* _Task directions_
For the records below, count the lines containing the word "Protein" and reply with the number alone.

● ● ●

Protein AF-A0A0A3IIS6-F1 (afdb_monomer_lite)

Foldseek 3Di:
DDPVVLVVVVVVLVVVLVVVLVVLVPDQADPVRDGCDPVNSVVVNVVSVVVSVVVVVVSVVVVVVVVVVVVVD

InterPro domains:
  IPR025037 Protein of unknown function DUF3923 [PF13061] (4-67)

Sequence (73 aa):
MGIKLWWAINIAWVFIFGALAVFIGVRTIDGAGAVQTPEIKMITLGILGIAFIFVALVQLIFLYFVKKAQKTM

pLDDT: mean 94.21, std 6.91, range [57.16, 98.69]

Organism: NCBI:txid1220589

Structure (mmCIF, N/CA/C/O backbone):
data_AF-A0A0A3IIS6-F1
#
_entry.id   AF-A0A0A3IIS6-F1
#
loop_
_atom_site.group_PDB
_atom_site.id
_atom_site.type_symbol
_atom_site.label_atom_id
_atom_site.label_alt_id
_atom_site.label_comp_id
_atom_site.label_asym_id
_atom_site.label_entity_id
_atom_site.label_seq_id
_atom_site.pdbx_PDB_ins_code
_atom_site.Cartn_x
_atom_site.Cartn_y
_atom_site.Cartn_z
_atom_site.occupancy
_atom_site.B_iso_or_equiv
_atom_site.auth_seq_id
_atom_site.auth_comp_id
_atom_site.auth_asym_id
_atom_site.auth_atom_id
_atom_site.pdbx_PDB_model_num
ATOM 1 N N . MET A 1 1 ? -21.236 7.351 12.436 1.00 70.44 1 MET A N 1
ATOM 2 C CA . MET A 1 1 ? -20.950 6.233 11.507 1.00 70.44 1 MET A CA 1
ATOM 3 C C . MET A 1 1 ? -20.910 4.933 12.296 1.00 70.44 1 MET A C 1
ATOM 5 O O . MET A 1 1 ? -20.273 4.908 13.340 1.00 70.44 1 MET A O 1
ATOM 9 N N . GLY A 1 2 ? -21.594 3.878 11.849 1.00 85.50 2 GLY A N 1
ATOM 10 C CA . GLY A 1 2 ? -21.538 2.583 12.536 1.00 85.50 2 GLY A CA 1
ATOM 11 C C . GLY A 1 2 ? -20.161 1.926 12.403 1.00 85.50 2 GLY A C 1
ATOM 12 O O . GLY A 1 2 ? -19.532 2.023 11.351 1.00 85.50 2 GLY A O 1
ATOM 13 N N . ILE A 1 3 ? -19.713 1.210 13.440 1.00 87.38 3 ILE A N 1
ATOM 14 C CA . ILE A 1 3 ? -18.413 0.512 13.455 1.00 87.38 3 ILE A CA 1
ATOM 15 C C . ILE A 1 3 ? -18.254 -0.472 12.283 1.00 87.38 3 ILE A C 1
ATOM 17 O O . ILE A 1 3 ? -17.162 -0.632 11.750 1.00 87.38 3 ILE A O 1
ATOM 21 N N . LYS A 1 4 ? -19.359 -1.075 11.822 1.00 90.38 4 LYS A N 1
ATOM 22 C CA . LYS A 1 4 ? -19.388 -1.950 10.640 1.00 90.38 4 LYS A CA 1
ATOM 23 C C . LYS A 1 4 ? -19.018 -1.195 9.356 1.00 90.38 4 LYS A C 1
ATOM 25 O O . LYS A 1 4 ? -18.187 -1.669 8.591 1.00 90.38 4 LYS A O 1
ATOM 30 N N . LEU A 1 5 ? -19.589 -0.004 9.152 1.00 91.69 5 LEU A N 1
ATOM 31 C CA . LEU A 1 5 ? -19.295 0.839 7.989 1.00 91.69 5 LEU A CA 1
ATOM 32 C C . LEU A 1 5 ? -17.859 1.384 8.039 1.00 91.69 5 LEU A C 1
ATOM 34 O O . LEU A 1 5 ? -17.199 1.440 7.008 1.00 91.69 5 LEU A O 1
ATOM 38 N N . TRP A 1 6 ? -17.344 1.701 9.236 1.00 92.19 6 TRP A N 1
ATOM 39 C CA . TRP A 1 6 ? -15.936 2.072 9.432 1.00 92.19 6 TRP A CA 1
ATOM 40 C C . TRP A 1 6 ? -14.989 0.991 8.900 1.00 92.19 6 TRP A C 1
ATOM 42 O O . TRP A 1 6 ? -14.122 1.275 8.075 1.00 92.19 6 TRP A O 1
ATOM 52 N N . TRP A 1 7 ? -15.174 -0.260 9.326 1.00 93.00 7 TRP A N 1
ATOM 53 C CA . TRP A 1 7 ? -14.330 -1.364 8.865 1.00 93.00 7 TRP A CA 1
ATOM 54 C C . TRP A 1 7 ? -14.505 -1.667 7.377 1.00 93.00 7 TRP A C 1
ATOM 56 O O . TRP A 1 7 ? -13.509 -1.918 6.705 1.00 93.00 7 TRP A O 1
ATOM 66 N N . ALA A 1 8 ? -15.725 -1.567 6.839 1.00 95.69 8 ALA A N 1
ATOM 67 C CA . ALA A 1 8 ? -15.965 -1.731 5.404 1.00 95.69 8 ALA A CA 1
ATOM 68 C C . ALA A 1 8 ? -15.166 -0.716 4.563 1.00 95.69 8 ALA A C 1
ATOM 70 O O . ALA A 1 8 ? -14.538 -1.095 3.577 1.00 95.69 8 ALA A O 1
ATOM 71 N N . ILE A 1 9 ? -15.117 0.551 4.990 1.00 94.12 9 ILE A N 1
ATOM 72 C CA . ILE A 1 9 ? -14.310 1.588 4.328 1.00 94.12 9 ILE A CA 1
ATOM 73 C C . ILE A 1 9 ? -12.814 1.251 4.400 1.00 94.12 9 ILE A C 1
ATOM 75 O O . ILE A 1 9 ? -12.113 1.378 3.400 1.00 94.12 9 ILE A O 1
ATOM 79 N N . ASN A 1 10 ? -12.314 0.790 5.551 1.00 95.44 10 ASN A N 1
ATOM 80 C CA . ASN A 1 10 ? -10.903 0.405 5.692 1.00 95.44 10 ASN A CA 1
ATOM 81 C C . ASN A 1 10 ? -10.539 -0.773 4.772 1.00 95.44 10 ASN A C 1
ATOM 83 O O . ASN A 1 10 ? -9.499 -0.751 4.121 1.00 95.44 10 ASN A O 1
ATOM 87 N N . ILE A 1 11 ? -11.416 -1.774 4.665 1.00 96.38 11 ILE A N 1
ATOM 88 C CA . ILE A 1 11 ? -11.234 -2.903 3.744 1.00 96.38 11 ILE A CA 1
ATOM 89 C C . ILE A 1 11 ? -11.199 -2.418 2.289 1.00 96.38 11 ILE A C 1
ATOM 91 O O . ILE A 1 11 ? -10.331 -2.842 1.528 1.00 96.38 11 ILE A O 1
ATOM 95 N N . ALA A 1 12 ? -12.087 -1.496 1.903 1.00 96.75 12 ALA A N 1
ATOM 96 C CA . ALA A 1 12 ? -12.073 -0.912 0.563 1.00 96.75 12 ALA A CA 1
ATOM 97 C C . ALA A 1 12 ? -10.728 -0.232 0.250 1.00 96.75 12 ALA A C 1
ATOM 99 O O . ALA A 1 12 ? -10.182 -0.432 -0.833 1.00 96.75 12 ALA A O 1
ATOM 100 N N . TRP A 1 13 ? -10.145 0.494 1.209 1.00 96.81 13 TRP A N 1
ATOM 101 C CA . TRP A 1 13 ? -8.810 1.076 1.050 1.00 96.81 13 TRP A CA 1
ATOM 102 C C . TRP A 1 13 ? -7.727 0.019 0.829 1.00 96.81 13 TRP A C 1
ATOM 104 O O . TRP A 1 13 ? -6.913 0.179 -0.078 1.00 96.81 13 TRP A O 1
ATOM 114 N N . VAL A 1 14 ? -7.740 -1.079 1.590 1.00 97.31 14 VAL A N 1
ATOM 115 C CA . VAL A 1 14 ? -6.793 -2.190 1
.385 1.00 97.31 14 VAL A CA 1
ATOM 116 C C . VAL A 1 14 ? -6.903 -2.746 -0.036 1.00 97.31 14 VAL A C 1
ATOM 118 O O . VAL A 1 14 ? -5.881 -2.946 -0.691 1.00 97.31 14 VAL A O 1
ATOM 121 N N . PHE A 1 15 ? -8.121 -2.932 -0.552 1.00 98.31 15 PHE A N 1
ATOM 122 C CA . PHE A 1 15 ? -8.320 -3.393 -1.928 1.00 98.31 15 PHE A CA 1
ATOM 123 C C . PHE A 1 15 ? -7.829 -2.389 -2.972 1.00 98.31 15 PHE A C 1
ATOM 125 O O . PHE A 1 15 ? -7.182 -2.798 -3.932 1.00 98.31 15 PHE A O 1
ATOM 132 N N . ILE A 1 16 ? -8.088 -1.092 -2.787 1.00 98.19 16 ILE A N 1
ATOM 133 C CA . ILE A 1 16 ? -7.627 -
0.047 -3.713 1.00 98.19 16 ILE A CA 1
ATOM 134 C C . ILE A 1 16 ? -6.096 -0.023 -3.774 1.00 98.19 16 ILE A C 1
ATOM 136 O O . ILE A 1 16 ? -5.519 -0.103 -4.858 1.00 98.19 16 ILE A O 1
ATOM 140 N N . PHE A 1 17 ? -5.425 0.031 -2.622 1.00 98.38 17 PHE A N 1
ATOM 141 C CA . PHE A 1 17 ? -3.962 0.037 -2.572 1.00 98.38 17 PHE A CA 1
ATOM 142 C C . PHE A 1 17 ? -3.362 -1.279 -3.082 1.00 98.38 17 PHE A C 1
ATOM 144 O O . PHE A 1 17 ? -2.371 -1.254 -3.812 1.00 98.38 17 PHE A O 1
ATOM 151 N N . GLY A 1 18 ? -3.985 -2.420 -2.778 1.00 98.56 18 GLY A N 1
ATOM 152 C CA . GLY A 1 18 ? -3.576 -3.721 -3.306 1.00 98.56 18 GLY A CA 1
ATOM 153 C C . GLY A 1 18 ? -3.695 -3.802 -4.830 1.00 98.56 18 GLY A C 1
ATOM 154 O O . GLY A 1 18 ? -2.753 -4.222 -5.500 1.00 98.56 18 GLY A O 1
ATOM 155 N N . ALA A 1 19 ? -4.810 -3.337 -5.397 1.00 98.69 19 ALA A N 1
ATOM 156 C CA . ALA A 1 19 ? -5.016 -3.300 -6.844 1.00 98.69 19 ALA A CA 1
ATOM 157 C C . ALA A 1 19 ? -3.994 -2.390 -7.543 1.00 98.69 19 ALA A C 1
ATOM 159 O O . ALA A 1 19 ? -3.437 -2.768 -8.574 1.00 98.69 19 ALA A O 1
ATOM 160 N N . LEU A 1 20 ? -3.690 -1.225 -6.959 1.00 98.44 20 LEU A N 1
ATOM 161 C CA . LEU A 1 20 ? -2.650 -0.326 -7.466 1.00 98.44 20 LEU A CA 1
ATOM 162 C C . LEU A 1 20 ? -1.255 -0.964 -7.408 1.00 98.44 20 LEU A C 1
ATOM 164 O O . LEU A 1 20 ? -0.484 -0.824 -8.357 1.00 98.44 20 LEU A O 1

● ● ●

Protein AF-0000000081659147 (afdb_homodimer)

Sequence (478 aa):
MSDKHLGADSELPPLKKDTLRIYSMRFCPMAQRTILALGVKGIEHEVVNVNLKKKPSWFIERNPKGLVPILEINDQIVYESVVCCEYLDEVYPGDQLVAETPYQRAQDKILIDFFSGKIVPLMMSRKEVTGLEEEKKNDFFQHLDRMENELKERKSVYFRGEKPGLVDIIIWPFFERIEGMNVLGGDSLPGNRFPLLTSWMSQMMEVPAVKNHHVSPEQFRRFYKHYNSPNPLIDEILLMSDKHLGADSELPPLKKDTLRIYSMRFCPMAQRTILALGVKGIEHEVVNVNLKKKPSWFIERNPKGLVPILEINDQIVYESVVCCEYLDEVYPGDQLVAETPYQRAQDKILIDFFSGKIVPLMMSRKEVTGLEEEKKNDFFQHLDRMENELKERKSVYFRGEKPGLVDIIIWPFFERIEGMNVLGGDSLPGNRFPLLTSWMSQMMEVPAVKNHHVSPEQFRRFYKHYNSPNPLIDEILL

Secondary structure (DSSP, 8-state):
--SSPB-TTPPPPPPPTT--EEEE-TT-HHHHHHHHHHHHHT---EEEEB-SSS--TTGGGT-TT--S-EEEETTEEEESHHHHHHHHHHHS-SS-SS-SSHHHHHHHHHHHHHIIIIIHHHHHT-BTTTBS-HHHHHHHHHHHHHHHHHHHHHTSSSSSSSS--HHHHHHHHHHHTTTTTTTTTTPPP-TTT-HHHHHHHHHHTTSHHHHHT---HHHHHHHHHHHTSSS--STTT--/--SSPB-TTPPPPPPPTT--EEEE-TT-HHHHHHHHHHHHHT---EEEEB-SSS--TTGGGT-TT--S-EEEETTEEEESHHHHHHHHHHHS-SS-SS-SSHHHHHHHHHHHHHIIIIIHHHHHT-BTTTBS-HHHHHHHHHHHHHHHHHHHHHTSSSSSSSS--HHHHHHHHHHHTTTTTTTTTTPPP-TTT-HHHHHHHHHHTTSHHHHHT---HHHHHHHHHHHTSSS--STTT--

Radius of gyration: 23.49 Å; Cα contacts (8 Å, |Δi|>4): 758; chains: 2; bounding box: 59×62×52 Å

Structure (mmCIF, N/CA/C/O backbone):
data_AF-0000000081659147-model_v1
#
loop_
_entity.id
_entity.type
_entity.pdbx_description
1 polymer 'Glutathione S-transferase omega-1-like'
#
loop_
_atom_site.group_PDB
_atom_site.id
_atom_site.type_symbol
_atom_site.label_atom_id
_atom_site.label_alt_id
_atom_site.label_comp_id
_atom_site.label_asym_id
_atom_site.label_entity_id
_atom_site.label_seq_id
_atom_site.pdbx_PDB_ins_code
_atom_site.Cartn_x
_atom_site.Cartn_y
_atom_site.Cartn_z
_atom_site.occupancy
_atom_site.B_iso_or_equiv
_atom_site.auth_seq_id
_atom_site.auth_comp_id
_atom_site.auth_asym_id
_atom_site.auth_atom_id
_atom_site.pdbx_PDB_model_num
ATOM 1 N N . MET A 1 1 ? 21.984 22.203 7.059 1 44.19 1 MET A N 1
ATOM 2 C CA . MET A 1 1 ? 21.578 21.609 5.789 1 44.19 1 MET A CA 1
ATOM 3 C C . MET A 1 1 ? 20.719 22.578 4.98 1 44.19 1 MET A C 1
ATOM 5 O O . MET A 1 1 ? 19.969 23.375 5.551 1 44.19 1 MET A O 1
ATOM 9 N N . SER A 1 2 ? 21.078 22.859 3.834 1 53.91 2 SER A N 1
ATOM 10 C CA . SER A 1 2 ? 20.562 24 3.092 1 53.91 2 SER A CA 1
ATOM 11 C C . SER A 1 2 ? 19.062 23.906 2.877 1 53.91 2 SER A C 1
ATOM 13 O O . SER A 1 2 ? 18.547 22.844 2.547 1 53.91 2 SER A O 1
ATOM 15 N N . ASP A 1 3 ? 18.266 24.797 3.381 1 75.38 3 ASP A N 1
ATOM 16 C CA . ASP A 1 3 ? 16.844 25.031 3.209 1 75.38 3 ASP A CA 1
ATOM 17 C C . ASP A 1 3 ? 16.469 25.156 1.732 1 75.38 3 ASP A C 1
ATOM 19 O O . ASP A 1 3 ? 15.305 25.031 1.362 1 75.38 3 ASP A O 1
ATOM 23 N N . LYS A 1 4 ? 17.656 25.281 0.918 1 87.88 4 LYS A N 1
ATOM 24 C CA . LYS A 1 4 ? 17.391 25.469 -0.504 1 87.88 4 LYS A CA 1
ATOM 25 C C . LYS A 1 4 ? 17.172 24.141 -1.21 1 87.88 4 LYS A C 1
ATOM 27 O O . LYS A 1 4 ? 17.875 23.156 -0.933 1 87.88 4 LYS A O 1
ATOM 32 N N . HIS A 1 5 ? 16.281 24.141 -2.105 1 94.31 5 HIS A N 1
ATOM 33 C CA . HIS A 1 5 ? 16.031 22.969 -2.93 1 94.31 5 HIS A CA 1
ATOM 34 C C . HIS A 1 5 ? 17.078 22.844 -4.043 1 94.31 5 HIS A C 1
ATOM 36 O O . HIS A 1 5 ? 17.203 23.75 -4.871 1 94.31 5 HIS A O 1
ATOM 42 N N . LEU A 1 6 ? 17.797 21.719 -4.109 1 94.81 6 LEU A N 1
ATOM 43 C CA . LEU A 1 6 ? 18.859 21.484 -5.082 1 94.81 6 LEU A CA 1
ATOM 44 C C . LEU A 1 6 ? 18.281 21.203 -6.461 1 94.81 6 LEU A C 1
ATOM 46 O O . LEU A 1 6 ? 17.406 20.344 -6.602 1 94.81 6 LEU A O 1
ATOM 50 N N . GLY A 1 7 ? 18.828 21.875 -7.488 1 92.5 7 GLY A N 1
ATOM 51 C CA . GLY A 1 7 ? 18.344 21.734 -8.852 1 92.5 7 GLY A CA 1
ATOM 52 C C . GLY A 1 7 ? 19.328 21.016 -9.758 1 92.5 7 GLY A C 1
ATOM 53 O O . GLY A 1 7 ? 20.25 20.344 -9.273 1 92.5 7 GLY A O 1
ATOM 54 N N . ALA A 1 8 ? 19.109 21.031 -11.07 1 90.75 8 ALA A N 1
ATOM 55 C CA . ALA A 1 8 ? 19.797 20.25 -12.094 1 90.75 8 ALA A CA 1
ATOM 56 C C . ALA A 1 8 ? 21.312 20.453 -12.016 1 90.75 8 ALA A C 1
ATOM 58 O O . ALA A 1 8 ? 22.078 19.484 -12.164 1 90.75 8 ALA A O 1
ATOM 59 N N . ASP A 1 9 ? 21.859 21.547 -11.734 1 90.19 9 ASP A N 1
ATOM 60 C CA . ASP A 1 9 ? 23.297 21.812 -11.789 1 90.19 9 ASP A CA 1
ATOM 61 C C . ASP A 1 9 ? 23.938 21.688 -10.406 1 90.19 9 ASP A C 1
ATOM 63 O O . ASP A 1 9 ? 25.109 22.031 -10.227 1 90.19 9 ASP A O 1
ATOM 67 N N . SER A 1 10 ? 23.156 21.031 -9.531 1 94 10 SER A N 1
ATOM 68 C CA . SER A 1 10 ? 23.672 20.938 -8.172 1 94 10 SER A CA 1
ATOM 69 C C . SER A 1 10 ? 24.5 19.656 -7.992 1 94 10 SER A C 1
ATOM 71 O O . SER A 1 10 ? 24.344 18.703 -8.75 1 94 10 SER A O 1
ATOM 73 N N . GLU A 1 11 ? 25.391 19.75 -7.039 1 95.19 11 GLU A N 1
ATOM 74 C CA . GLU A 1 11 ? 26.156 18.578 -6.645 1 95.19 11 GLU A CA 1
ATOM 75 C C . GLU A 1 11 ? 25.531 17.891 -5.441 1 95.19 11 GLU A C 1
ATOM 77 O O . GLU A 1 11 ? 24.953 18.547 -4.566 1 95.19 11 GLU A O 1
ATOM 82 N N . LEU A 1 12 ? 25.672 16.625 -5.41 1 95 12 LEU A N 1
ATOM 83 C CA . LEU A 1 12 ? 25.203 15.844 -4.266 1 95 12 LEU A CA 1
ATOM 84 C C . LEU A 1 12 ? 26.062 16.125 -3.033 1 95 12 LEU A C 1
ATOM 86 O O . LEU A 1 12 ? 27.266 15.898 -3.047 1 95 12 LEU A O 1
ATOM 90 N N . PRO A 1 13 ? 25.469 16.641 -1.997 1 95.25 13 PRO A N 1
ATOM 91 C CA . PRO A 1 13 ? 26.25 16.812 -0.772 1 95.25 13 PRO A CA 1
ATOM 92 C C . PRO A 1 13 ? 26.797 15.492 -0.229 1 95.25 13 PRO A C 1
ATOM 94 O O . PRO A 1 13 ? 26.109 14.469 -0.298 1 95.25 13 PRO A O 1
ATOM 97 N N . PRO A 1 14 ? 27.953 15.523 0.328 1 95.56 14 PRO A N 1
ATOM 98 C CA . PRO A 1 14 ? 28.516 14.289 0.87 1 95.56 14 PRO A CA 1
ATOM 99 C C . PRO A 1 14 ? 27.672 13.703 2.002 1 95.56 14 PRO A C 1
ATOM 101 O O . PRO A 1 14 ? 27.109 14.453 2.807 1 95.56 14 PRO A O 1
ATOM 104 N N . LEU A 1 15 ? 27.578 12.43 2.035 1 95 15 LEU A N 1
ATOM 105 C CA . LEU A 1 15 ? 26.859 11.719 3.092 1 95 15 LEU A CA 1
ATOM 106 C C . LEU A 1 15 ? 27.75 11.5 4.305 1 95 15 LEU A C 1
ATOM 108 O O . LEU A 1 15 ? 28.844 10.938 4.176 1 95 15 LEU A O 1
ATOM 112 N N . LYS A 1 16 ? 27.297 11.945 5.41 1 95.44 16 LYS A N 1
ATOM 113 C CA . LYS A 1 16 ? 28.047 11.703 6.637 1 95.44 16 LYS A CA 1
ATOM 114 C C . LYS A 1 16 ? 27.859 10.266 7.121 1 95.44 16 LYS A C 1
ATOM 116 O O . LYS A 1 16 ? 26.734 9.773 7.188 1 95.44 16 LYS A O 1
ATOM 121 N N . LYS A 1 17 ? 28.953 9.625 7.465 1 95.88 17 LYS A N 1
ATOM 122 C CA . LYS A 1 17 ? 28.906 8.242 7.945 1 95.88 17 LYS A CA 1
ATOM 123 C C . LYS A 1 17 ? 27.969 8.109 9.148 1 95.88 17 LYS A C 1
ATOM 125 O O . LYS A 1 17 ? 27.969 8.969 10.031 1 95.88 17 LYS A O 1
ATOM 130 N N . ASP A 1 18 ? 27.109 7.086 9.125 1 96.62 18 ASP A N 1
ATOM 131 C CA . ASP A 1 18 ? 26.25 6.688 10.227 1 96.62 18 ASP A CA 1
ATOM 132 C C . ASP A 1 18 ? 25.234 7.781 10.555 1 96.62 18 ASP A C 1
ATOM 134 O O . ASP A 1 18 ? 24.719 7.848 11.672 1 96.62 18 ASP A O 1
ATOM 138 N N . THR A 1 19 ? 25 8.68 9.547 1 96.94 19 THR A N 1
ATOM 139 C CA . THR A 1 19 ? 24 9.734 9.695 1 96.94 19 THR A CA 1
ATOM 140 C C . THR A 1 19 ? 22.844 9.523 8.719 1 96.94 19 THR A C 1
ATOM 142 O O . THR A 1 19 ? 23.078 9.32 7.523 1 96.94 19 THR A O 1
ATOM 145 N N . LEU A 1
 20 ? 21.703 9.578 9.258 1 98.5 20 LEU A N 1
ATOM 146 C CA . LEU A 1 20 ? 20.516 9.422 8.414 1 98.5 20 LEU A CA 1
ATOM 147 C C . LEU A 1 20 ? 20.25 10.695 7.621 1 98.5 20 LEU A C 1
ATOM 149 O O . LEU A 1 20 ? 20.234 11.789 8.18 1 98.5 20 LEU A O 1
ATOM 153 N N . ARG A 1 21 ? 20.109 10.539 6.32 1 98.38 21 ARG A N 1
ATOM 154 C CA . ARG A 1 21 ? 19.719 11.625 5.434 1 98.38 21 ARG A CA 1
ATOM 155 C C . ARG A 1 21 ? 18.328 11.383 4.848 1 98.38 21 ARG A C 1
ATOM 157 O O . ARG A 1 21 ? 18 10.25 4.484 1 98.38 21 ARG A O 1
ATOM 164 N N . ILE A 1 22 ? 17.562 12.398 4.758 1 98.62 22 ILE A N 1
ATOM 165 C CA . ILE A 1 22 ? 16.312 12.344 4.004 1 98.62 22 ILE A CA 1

● ● ●

* _Output of the task_
3